Ok. Makes sense. The above wasn't clear in the commit log.
Thanks
Jakub Kicinski Nov. 30, 2016, 2:30 p.m. UTC | #4
[add MST]

On Tue, 29 Nov 2016 12:11:33 -0800, John Fastabend wrote:
> virtio_net XDP support expects receive buffers to be contiguous.
> If this is not the case we enable a slowpath to allow connectivity
> to continue but at a significan performance overhead associated with
> linearizing data. To make it painfully aware to users that XDP is
> running in a degraded mode we throw an xdp buffer error.
> 
> To linearize packets we allocate a page and copy the segments of
> the data, including the header, into it. After this the page can be
> handled by XDP code flow as normal.
> 
> Then depending on the return code the page is either freed or sent
> to the XDP xmit path. There is no attempt to optimize this path.
> 
> Signed-off-by: John Fastabend <john.r.fastabend@intel.com>
> ---
>  drivers/net/virtio_net.c |   70 +++++++++++++++++++++++++++++++++++++++++++++-
>  1 file changed, 68 insertions(+), 2 deletions(-)
> 
> diff --git a/drivers/net/virtio_net.c b/drivers/net/virtio_net.c
> index 9604e55..b0ce4ef 100644
> --- a/drivers/net/virtio_net.c
> +++ b/drivers/net/virtio_net.c
> @@ -449,6 +449,56 @@ static struct sk_buff *receive_big(struct net_device *dev,
>  	return NULL;
>  }
>  
> +/* The conditions to enable XDP should preclude the underlying device from
> + * sending packets across multiple buffers (num_buf > 1). However per spec
> + * it does not appear to be illegal to do so but rather just against convention.
> + * So in order to avoid making a system unresponsive the packets are pushed
> + * into a page and the XDP program is run. This will be extremely slow and we
> + * push a warning to the user to fix this as soon as possible.

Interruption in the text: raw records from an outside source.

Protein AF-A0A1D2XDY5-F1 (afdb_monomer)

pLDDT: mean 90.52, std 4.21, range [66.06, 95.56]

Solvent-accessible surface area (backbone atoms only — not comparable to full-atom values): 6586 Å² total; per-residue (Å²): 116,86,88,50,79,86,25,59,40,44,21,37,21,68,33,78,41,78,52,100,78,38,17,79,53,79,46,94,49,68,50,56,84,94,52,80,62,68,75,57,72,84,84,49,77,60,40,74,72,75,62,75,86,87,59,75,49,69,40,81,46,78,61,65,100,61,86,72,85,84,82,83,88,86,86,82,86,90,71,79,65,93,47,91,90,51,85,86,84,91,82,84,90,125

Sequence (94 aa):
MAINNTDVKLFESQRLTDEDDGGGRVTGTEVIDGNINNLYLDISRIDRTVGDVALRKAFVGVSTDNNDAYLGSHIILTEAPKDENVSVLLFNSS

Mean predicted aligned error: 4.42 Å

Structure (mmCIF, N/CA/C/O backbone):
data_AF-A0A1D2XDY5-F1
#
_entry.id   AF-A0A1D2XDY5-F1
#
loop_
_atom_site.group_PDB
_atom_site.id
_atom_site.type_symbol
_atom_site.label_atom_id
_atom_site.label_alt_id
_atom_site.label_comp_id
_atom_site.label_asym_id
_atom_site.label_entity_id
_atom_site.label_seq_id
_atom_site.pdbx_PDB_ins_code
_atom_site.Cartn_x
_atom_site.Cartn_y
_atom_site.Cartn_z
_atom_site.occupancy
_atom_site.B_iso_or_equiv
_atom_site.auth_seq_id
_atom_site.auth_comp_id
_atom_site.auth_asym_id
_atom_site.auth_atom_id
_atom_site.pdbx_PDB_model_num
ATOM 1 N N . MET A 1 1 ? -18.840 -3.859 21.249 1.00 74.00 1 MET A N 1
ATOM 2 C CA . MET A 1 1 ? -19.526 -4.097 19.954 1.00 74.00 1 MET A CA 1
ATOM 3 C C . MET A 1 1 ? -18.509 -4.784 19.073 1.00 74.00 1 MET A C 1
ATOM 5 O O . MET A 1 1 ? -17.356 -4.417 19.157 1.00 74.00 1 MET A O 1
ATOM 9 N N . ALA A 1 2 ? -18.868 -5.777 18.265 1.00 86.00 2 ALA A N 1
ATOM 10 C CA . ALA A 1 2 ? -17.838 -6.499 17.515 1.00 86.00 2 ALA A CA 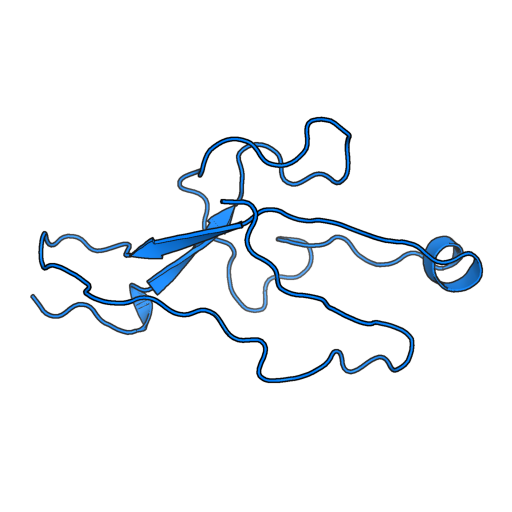1
ATOM 11 C C . ALA A 1 2 ? -17.086 -5.574 16.537 1.00 86.00 2 ALA A C 1
ATOM 13 O O . ALA A 1 2 ? -17.713 -4.753 15.867 1.00 86.00 2 ALA A O 1
ATOM 14 N N . ILE A 1 3 ? -15.763 -5.739 16.463 1.00 88.94 3 ILE A N 1
ATOM 15 C CA . ILE A 1 3 ? -14.938 -5.204 15.375 1.00 88.94 3 ILE A CA 1
ATOM 16 C C . ILE A 1 3 ? -15.242 -6.029 14.130 1.00 88.94 3 ILE A C 1
ATOM 18 O O . ILE A 1 3 ? -15.161 -7.259 14.161 1.00 88.94 3 ILE A O 1
ATOM 22 N N . ASN A 1 4 ? -15.600 -5.353 13.048 1.00 90.69 4 ASN A N 1
ATOM 23 C CA . ASN A 1 4 ? -15.922 -5.977 11.775 1.00 90.69 4 ASN A CA 1
ATOM 24 C C . ASN A 1 4 ? -14.741 -5.876 10.811 1.00 90.69 4 ASN A C 1
ATOM 26 O O . ASN A 1 4 ? -13.855 -5.038 10.962 1.00 90.69 4 ASN A O 1
ATOM 30 N N . ASN A 1 5 ? -14.766 -6.684 9.753 1.00 88.12 5 ASN A N 1
ATOM 31 C CA . ASN A 1 5 ? -13.739 -6.625 8.709 1.00 88.12 5 ASN A CA 1
ATOM 32 C C . ASN A 1 5 ? -13.639 -5.234 8.060 1.00 88.12 5 ASN A C 1
ATOM 34 O O . ASN A 1 5 ? -12.551 -4.814 7.692 1.00 88.12 5 ASN A O 1
ATOM 38 N N . THR A 1 6 ? -14.755 -4.508 7.960 1.00 90.75 6 THR A N 1
ATOM 39 C CA . THR A 1 6 ? -14.816 -3.138 7.421 1.00 90.75 6 THR A CA 1
ATOM 40 C C . THR A 1 6 ? -14.142 -2.093 8.307 1.00 90.75 6 THR A C 1
ATOM 42 O O . THR A 1 6 ? -13.889 -0.979 7.854 1.00 90.75 6 THR A O 1
ATOM 45 N N . ASP A 1 7 ? -13.875 -2.434 9.568 1.00 91.88 7 ASP A N 1
ATOM 46 C CA . ASP A 1 7 ? -13.230 -1.536 10.522 1.00 91.88 7 ASP A CA 1
ATOM 47 C C . ASP A 1 7 ? -11.701 -1.602 10.381 1.00 91.88 7 ASP A C 1
ATOM 49 O O . ASP A 1 7 ? -11.005 -0.692 10.825 1.00 91.88 7 ASP A O 1
ATOM 53 N N . VAL A 1 8 ? -11.157 -2.652 9.751 1.00 91.62 8 VAL A N 1
ATOM 54 C CA . VAL A 1 8 ? -9.724 -2.771 9.453 1.00 91.62 8 VAL A CA 1
ATOM 55 C C . VAL A 1 8 ? -9.425 -2.010 8.169 1.00 91.62 8 VAL A C 1
ATOM 57 O O . VAL A 1 8 ? -9.838 -2.412 7.083 1.00 91.62 8 VAL A O 1
ATOM 60 N N . LYS A 1 9 ? -8.690 -0.907 8.298 1.00 93.06 9 LYS A N 1
ATOM 61 C CA . LYS A 1 9 ? -8.451 0.045 7.213 1.00 93.06 9 LYS A CA 1
ATOM 62 C C . LYS A 1 9 ? -6.969 0.293 6.991 1.00 93.06 9 LYS A C 1
ATOM 64 O O . LYS A 1 9 ? -6.148 0.145 7.902 1.00 93.06 9 LYS A O 1
ATOM 69 N N . LEU A 1 10 ? -6.648 0.703 5.769 1.00 94.19 10 LEU A N 1
ATOM 70 C CA . LEU A 1 10 ? -5.337 1.214 5.397 1.00 94.19 10 LEU A CA 1
ATOM 71 C C . LEU A 1 10 ? -5.380 2.745 5.410 1.00 94.19 10 LEU A C 1
ATOM 73 O O . LEU A 1 10 ? -6.318 3.345 4.895 1.00 94.19 10 LEU A O 1
ATOM 77 N N . PHE A 1 11 ? -4.371 3.373 5.998 1.00 95.38 11 PHE A N 1
ATOM 78 C CA . PHE A 1 11 ? -4.266 4.818 6.160 1.00 95.38 11 PHE A CA 1
ATOM 79 C C . PHE A 1 11 ? -3.029 5.369 5.466 1.00 95.38 11 PHE A C 1
ATOM 81 O O . PHE A 1 11 ? -1.958 4.749 5.477 1.00 95.38 11 PHE A O 1
ATOM 88 N N . GLU A 1 12 ? -3.175 6.570 4.919 1.00 95.56 12 GLU A N 1
ATOM 89 C CA . GLU A 1 12 ? -2.095 7.308 4.278 1.00 95.56 12 GLU A CA 1
ATOM 90 C C . GLU A 1 12 ? -1.073 7.799 5.308 1.00 95.56 12 GLU A C 1
ATOM 92 O O . GLU A 1 12 ? -1.401 8.188 6.441 1.00 95.56 12 GLU A O 1
ATOM 97 N N . SER A 1 13 ? 0.194 7.822 4.901 1.00 94.62 13 SER A N 1
ATOM 98 C CA . SER A 1 13 ? 1.229 8.550 5.621 1.00 94.62 13 SER A CA 1
ATOM 99 C C . SER A 1 13 ? 1.086 10.058 5.435 1.00 94.62 13 SER A C 1
ATOM 101 O O . SER A 1 13 ? 0.505 10.538 4.469 1.00 94.62 13 SER A O 1
ATOM 103 N N . GLN A 1 14 ? 1.672 10.824 6.355 1.00 94.56 14 GLN A N 1
ATOM 104 C CA . GLN A 1 14 ? 1.670 12.287 6.314 1.00 94.56 14 GLN A CA 1
ATOM 105 C C . GLN A 1 14 ? 2.153 12.855 4.971 1.00 94.56 14 GLN A C 1
ATOM 107 O O . GLN A 1 14 ? 1.646 13.879 4.520 1.00 94.56 14 GLN A O 1
ATOM 112 N N . ARG A 1 15 ? 3.144 12.210 4.356 1.00 94.44 15 ARG A N 1
ATOM 113 C CA . ARG A 1 15 ? 3.603 12.487 2.998 1.00 94.44 15 ARG A CA 1
ATOM 114 C C . ARG A 1 15 ? 3.540 11.199 2.202 1.00 94.44 15 ARG A C 1
ATOM 116 O O . ARG A 1 15 ? 4.257 10.251 2.513 1.00 94.44 15 ARG A O 1
ATOM 123 N N . LEU A 1 16 ? 2.667 11.153 1.208 1.00 92.31 16 LEU A N 1
ATOM 124 C CA . LEU A 1 16 ? 2.509 10.012 0.315 1.00 92.31 16 LEU A CA 1
ATOM 125 C C . LEU A 1 16 ? 3.290 10.255 -0.984 1.00 92.31 16 LEU A C 1
ATOM 127 O O . LEU A 1 16 ? 2.738 10.332 -2.078 1.00 92.31 16 LEU A O 1
ATOM 131 N N . THR A 1 17 ? 4.592 10.460 -0.838 1.00 92.19 17 THR A N 1
ATOM 132 C CA . THR A 1 17 ? 5.505 10.809 -1.928 1.00 92.19 17 THR A CA 1
ATOM 133 C C . THR A 1 17 ? 6.710 9.879 -1.915 1.00 92.19 17 THR A C 1
ATOM 135 O O . THR A 1 17 ? 6.992 9.251 -0.894 1.00 92.19 17 THR A O 1
ATOM 138 N N . ASP A 1 18 ? 7.400 9.796 -3.052 1.00 87.25 18 ASP A N 1
ATOM 139 C CA . ASP A 1 18 ? 8.643 9.024 -3.205 1.00 87.25 18 ASP A CA 1
ATOM 140 C C . ASP A 1 18 ? 9.903 9.862 -2.956 1.00 87.25 18 ASP A C 1
ATOM 142 O O . ASP A 1 18 ? 10.987 9.563 -3.440 1.00 87.25 18 ASP A O 1
ATOM 146 N N . GLU A 1 19 ? 9.733 10.978 -2.258 1.00 90.31 19 GLU A N 1
ATOM 147 C CA . GLU A 1 19 ? 10.823 11.895 -1.959 1.00 90.31 19 GLU A CA 1
ATOM 148 C C . GLU A 1 19 ? 11.609 11.398 -0.740 1.00 90.31 19 GLU A C 1
ATOM 150 O O . GLU A 1 19 ? 11.112 10.596 0.057 1.00 90.31 19 GLU A O 1
ATOM 155 N N . ASP A 1 20 ? 12.800 11.955 -0.525 1.00 89.62 20 ASP A N 1
ATOM 156 C CA . ASP A 1 20 ? 13.647 11.637 0.634 1.00 89.62 20 ASP A CA 1
ATOM 157 C C . ASP A 1 20 ? 12.928 11.826 1.989 1.00 89.62 20 ASP A C 1
ATOM 159 O O . ASP A 1 20 ? 13.282 11.191 2.985 1.00 89.62 20 ASP A O 1
ATOM 163 N N . ASP A 1 21 ? 11.917 12.702 2.050 1.00 91.12 21 ASP A N 1
ATOM 164 C CA . ASP A 1 21 ? 11.102 12.973 3.241 1.00 91.12 21 ASP A CA 1
ATOM 165 C C . ASP A 1 21 ? 9.731 12.264 3.246 1.00 91.12 21 ASP A C 1
ATOM 167 O O . ASP A 1 21 ? 8.878 12.554 4.102 1.00 91.12 21 ASP A O 1
ATOM 171 N N . GLY A 1 22 ? 9.533 11.326 2.315 1.00 90.75 22 GLY A N 1
ATOM 172 C CA . GLY A 1 22 ? 8.340 10.505 2.166 1.00 90.75 22 GLY A CA 1
ATOM 173 C C . GLY A 1 22 ? 7.994 9.709 3.429 1.00 90.75 22 GLY A C 1
ATOM 174 O O . GLY A 1 22 ? 8.839 9.308 4.234 1.00 90.75 22 GLY A O 1
ATOM 175 N N . GLY A 1 23 ? 6.701 9.476 3.642 1.00 92.25 23 GLY A N 1
ATOM 176 C CA . GLY A 1 23 ? 6.183 8.794 4.822 1.00 92.25 23 GLY A CA 1
ATOM 177 C C . GLY A 1 23 ? 5.819 9.748 5.962 1.00 92.25 23 GLY A C 1
ATOM 178 O O . GLY A 1 23 ? 4.920 10.578 5.839 1.00 92.25 23 GLY A O 1
ATOM 179 N N . GLY A 1 24 ? 6.447 9.579 7.126 1.00 92.75 24 GLY A N 1
ATOM 180 C CA . GLY A 1 24 ? 6.104 10.317 8.348 1.00 92.75 24 GLY A CA 1
ATOM 181 C C . GLY A 1 24 ? 5.081 9.605 9.239 1.00 92.75 24 GLY A C 1
ATOM 182 O O . GLY A 1 24 ? 5.122 8.381 9.386 1.00 92.75 24 GLY A O 1
ATOM 183 N N . ARG A 1 25 ? 4.219 10.383 9.907 1.00 93.06 25 ARG A N 1
ATOM 184 C CA . ARG A 1 25 ? 3.200 9.869 10.841 1.00 93.06 25 ARG A CA 1
ATOM 185 C C . ARG A 1 25 ? 1.974 9.343 10.096 1.00 93.06 25 ARG A C 1
ATOM 187 O O . ARG A 1 25 ? 1.732 9.722 8.956 1.00 93.06 25 ARG A O 1
ATOM 194 N N . VAL A 1 26 ? 1.201 8.496 10.769 1.00 93.69 26 VAL A N 1
ATOM 195 C CA . VAL A 1 26 ? -0.127 8.088 10.298 1.00 93.69 26 VAL A CA 1
ATOM 196 C C . VAL A 1 26 ? -1.068 9.292 10.248 1.00 93.69 26 VAL A C 1
ATOM 198 O O . VAL A 1 26 ? -1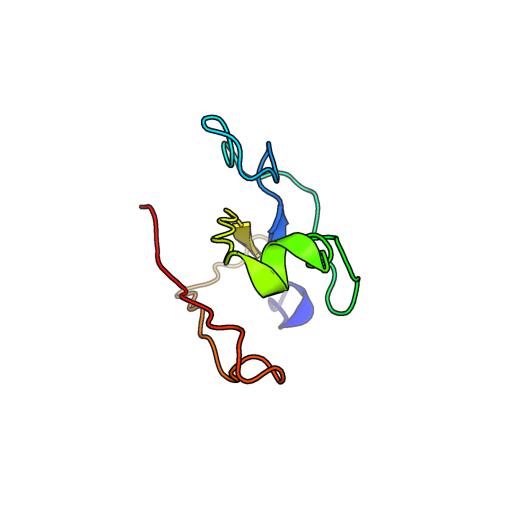.012 10.165 11.120 1.00 93.69 26 VAL A O 1
ATOM 201 N N . THR A 1 27 ? -1.917 9.338 9.227 1.00 94.19 27 THR A N 1
ATOM 202 C CA . THR A 1 27 ? -3.011 10.308 9.105 1.00 94.19 27 THR A CA 1
ATOM 203 C C . THR A 1 27 ? -4.361 9.634 9.362 1.00 94.19 27 THR A C 1
ATOM 205 O O . THR A 1 27 ? -4.448 8.415 9.471 1.00 94.19 27 THR A O 1
ATOM 208 N N . GLY A 1 28 ? -5.430 10.428 9.467 1.00 92.75 28 GLY A N 1
ATOM 209 C CA . GLY A 1 28 ? -6.801 9.904 9.488 1.00 92.75 28 GLY A CA 1
ATOM 210 C C . GLY A 1 28 ? -7.376 9.626 8.095 1.00 92.75 28 GLY A C 1
ATOM 211 O O . GLY A 1 28 ? -8.554 9.294 7.997 1.00 92.75 28 GLY A O 1
ATOM 212 N N . THR A 1 29 ? -6.587 9.805 7.030 1.00 94.62 29 THR A N 1
ATOM 213 C CA . THR A 1 29 ? -7.040 9.631 5.646 1.00 94.62 29 THR A CA 1
ATOM 214 C C . THR A 1 29 ? -6.947 8.163 5.252 1.00 94.62 29 THR A C 1
ATOM 216 O O . THR A 1 29 ? -5.876 7.561 5.317 1.00 94.62 29 THR A O 1
ATOM 219 N N . GLU A 1 30 ? -8.080 7.584 4.869 1.00 95.19 30 GLU A N 1
ATOM 220 C CA . GLU A 1 30 ? -8.191 6.192 4.434 1.00 95.19 30 GLU A CA 1
ATOM 221 C C . GLU A 1 30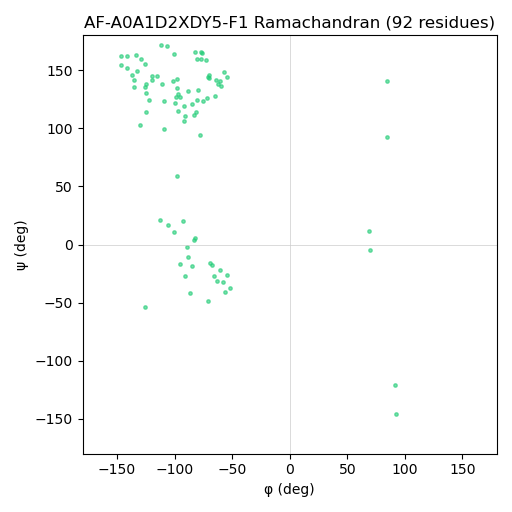 ? -7.745 6.024 2.974 1.00 95.19 30 GLU A C 1
ATOM 223 O O . GLU A 1 30 ? -8.205 6.740 2.084 1.00 95.19 30 GLU A O 1
ATOM 228 N N . VAL A 1 31 ? -6.911 5.015 2.723 1.00 95.06 31 VAL A N 1
ATOM 229 C CA . VAL A 1 31 ? -6.602 4.514 1.381 1.00 95.06 31 VAL A CA 1
ATOM 230 C C . VAL A 1 31 ? -7.774 3.641 0.932 1.00 95.06 31 VAL A C 1
ATOM 232 O O . VAL A 1 31 ? -7.867 2.462 1.267 1.00 95.06 31 VAL A O 1
ATOM 235 N N . ILE A 1 32 ? -8.701 4.258 0.204 1.00 94.44 32 ILE A N 1
ATOM 236 C CA . ILE A 1 32 ? -9.926 3.628 -0.306 1.00 94.44 32 ILE A CA 1
ATOM 237 C C . ILE A 1 32 ? -9.603 2.516 -1.320 1.00 94.44 32 ILE A C 1
ATOM 239 O O . ILE A 1 32 ? -8.913 2.752 -2.313 1.00 94.44 32 ILE A O 1
ATOM 243 N N . ASP A 1 33 ? -10.157 1.323 -1.110 1.00 90.12 33 ASP A N 1
ATOM 244 C CA . ASP A 1 33 ? -10.038 0.212 -2.060 1.00 90.12 33 ASP A CA 1
ATOM 245 C C . ASP A 1 33 ? -10.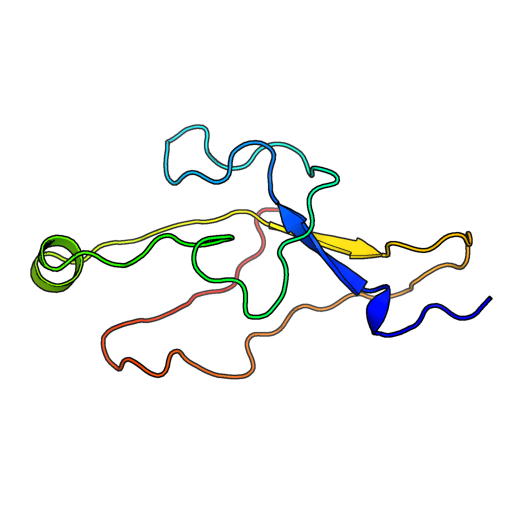650 0.554 -3.432 1.00 90.12 33 ASP A C 1
ATOM 247 O O . ASP A 1 33 ? -11.683 1.217 -3.537 1.00 90.12 33 ASP A O 1
ATOM 251 N N . GLY A 1 34 ? -9.987 0.119 -4.504 1.00 89.06 34 GLY A N 1
ATOM 252 C CA . GLY A 1 34 ? -10.379 0.393 -5.888 1.00 89.06 34 GLY A CA 1
ATOM 253 C C . GLY A 1 34 ? -10.216 1.849 -6.347 1.00 89.06 34 GLY A C 1
ATOM 254 O O . GLY A 1 34 ? -10.429 2.126 -7.529 1.00 89.06 34 GLY A O 1
ATOM 255 N N . ASN A 1 35 ? -9.827 2.780 -5.467 1.00 92.94 35 ASN A N 1
ATOM 256 C CA . ASN A 1 35 ? -9.556 4.157 -5.861 1.00 92.94 35 ASN A CA 1
ATOM 257 C C . ASN A 1 35 ? -8.146 4.273 -6.454 1.00 92.94 35 ASN A C 1
ATOM 259 O O . ASN A 1 35 ? -7.142 4.078 -5.773 1.00 92.94 35 ASN A O 1
ATOM 263 N N . ILE A 1 36 ? -8.078 4.588 -7.744 1.00 89.38 36 ILE A N 1
ATOM 264 C CA . ILE A 1 36 ? -6.817 4.691 -8.479 1.00 89.38 36 ILE A CA 1
ATOM 265 C C . ILE A 1 36 ? -6.065 5.943 -8.010 1.00 89.38 36 ILE A C 1
ATOM 267 O O . ILE A 1 36 ? -6.673 6.976 -7.732 1.00 89.38 36 ILE A O 1
ATOM 271 N N . ASN A 1 37 ? -4.736 5.865 -7.952 1.00 89.12 37 ASN A N 1
ATOM 272 C CA . ASN A 1 37 ? -3.851 6.979 -7.602 1.00 89.12 37 ASN A CA 1
ATOM 273 C C . ASN A 1 37 ? -3.897 7.470 -6.146 1.00 89.12 37 ASN A C 1
ATOM 275 O O . ASN A 1 37 ? -3.300 8.500 -5.843 1.00 89.12 37 ASN A O 1
ATOM 279 N N . ASN A 1 38 ? -4.540 6.740 -5.227 1.00 92.88 38 ASN A N 1
ATOM 280 C CA . ASN A 1 38 ? -4.560 7.109 -3.805 1.00 92.88 38 ASN A CA 1
ATOM 281 C C . ASN A 1 38 ? -3.386 6.554 -2.980 1.00 92.88 38 ASN A C 1
ATOM 283 O O . ASN A 1 38 ? -3.219 6.949 -1.834 1.00 92.88 38 ASN A O 1
ATOM 287 N N . LEU A 1 39 ? -2.588 5.635 -3.534 1.00 92.12 39 LEU A N 1
ATOM 288 C CA . LEU A 1 39 ? -1.396 5.087 -2.879 1.00 92.12 39 LEU A CA 1
ATOM 289 C C . LEU A 1 39 ? -0.164 5.245 -3.773 1.00 92.12 39 LEU A C 1
ATOM 291 O O . LEU A 1 39 ? 0.834 5.842 -3.374 1.00 92.12 39 LEU A O 1
ATOM 295 N N . TYR A 1 40 ? -0.265 4.765 -5.009 1.00 91.56 40 TYR A N 1
ATOM 296 C CA . TYR A 1 40 ? 0.754 4.892 -6.049 1.00 91.56 40 TYR A CA 1
ATOM 297 C C . TYR A 1 40 ? 0.181 5.654 -7.231 1.00 91.56 40 TYR A C 1
ATOM 299 O O . TYR A 1 40 ? -0.975 5.439 -7.570 1.00 91.56 40 TYR A O 1
ATOM 307 N N . LEU A 1 41 ? 0.990 6.516 -7.845 1.00 89.44 41 LEU A N 1
ATOM 308 C CA . LEU A 1 41 ? 0.617 7.226 -9.067 1.00 89.44 41 LEU A CA 1
ATOM 309 C C . LEU A 1 41 ? 0.693 6.295 -10.284 1.00 89.44 41 LEU A C 1
ATOM 311 O O . LEU A 1 41 ? 1.335 5.244 -10.241 1.00 89.44 41 LEU A O 1
ATOM 315 N N . ASP A 1 42 ? 0.079 6.729 -11.381 1.00 89.56 42 ASP A N 1
ATOM 316 C CA . ASP A 1 42 ? 0.178 6.054 -12.668 1.00 89.56 42 ASP A CA 1
ATOM 317 C C . ASP A 1 42 ? 1.633 5.968 -13.151 1.00 89.56 42 ASP A C 1
ATOM 319 O O . ASP A 1 42 ? 2.382 6.946 -13.125 1.00 89.56 42 ASP A O 1
ATOM 323 N N . ILE A 1 43 ? 2.006 4.795 -13.662 1.00 88.50 43 ILE A N 1
ATOM 324 C CA . ILE A 1 43 ? 3.331 4.542 -14.234 1.00 88.50 43 ILE A CA 1
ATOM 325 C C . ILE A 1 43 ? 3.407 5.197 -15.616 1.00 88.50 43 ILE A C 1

Fixing this may
> + * require resolving the underlying hardware to determine why multiple buffers
> + * are being received or simply loading the XDP program in the ingress stack
> + * after the skb is built because there is no advantage to running it here
> + * anymore.
> + */
> +static struct page *xdp_linearize_page(struct receive_queue *rq,
> +				       u16 num_buf,
> +				       struct page *p,
> +				       int offset,
> +				       unsigned int *len)
> +{
> +	struct page *page = alloc_page(GFP_ATOMIC);
> +	unsigned int page_off = 0;
> +
> +	if (!page)
> +		return NULL;
> +
> +	memcpy(page_address(page) + page_off, page_address(p) + offset, *len);
> +	while (--num_buf) {
> +		unsigned int buflen;
> +		unsigned long ctx;
> +		void *buf;
> +		int off;
> +
> +		ctx = (unsigned long)virtqueue_get_buf(rq->vq, &buflen);
> +		if (unlikely(!ctx))
> +			goto err_buf;
> +
> +		buf = mergeable_ctx_to_buf_address(ctx);
> +		p = virt_to_head_page(buf);
> +		off = buf - page_address(p);
> +
> +		memcpy(page_address(page) + page_off,
> +		       page_address(p) + off, buflen);
> +		page_off += buflen;

Could malicious user potentially submit a frame bigger than MTU?

> +	}
> +
> +	*len = page_off;
> +	return page;
> +err_buf:
> +	__free_pages(page, 0);
> +	return NULL;
> +}
> +
>  static struct sk_buff *receive_mergeable(struct net_device *dev,
>  					 struct virtnet_info *vi,
>  					 struct receive_queue *rq,
> @@ -469,21 +519,37 @@ static struct sk_buff *receive_mergeable(struct net_device *dev,
>  	rcu_read_lock();
>  	xdp_prog = rcu_dereference(rq->xdp_prog);
>  	if (xdp_prog) {
> +		struct page *xdp_page;
>  		u32 act;
>  
>  		if (num_buf > 1) {
>  			bpf_warn_invalid_xdp_buffer();
> -			goto err_xdp;
> +
> +			/* linearize data for XDP */
> +			xdp_page = xdp_linearize_page(rq, num_buf,
> +						      page, offset, &len);
> +			if (!xdp_page)
> +				goto err_xdp;
> +			offset = len;
> +		} else {
> +			xdp_page = page;
>  		}
>  
> -		act = do_xdp_prog(vi, xdp_prog, page, offset, len);
> +		act = do_xdp_prog(vi, xdp_prog, xdp_page, offset, len);
>  		switch (act) {
>  		case XDP_PASS:
> +			if (unlikely(xdp_page != page))
> +				__free_pages(xdp_page, 0);
>  			break;
>  		case XDP_TX:
> +			if (unlikely(xdp_page != page))
> +				goto err_xdp;
> +			rcu_read_unlock();

Only if there is a reason for v4 - this unlock could go to the previous
patch.
John Fastabend Nov. 30, 2016, 4:50 p.m. UTC | #5
On 16-11-30 06:30 AM, Jakub Kicinski wrote:
> [add MST]
> 

Thanks sorry MST. I did a cut'n'paste of an old list of CC's and missed
you were not on the list.

[...]

>> +	memcpy(page_address(page) + page_off, page_address(p) + offset, *len);
>> +	while (--num_buf) {
>> +		unsigned int buflen;
>> +		unsigned long ctx;
>> +		void *buf;
>> +		int off;
>> +
>> +		ctx = (unsigned long)virtqueue_get_buf(rq->vq, &buflen);
>> +		if (unlikely(!ctx))
>> +			goto err_buf;
>> +
>> +		buf = mergeable_ctx_to_buf_address(ctx);
>> +		p = virt_to_head_page(buf);
>> +		off = buf - page_address(p);
>> +
>> +		memcpy(page_address(page) + page_off,
>> +		       page_address(p) + off, buflen);
>> +		page_off += buflen;
> 
> Could malicious user potentially submit a frame bigger than MTU?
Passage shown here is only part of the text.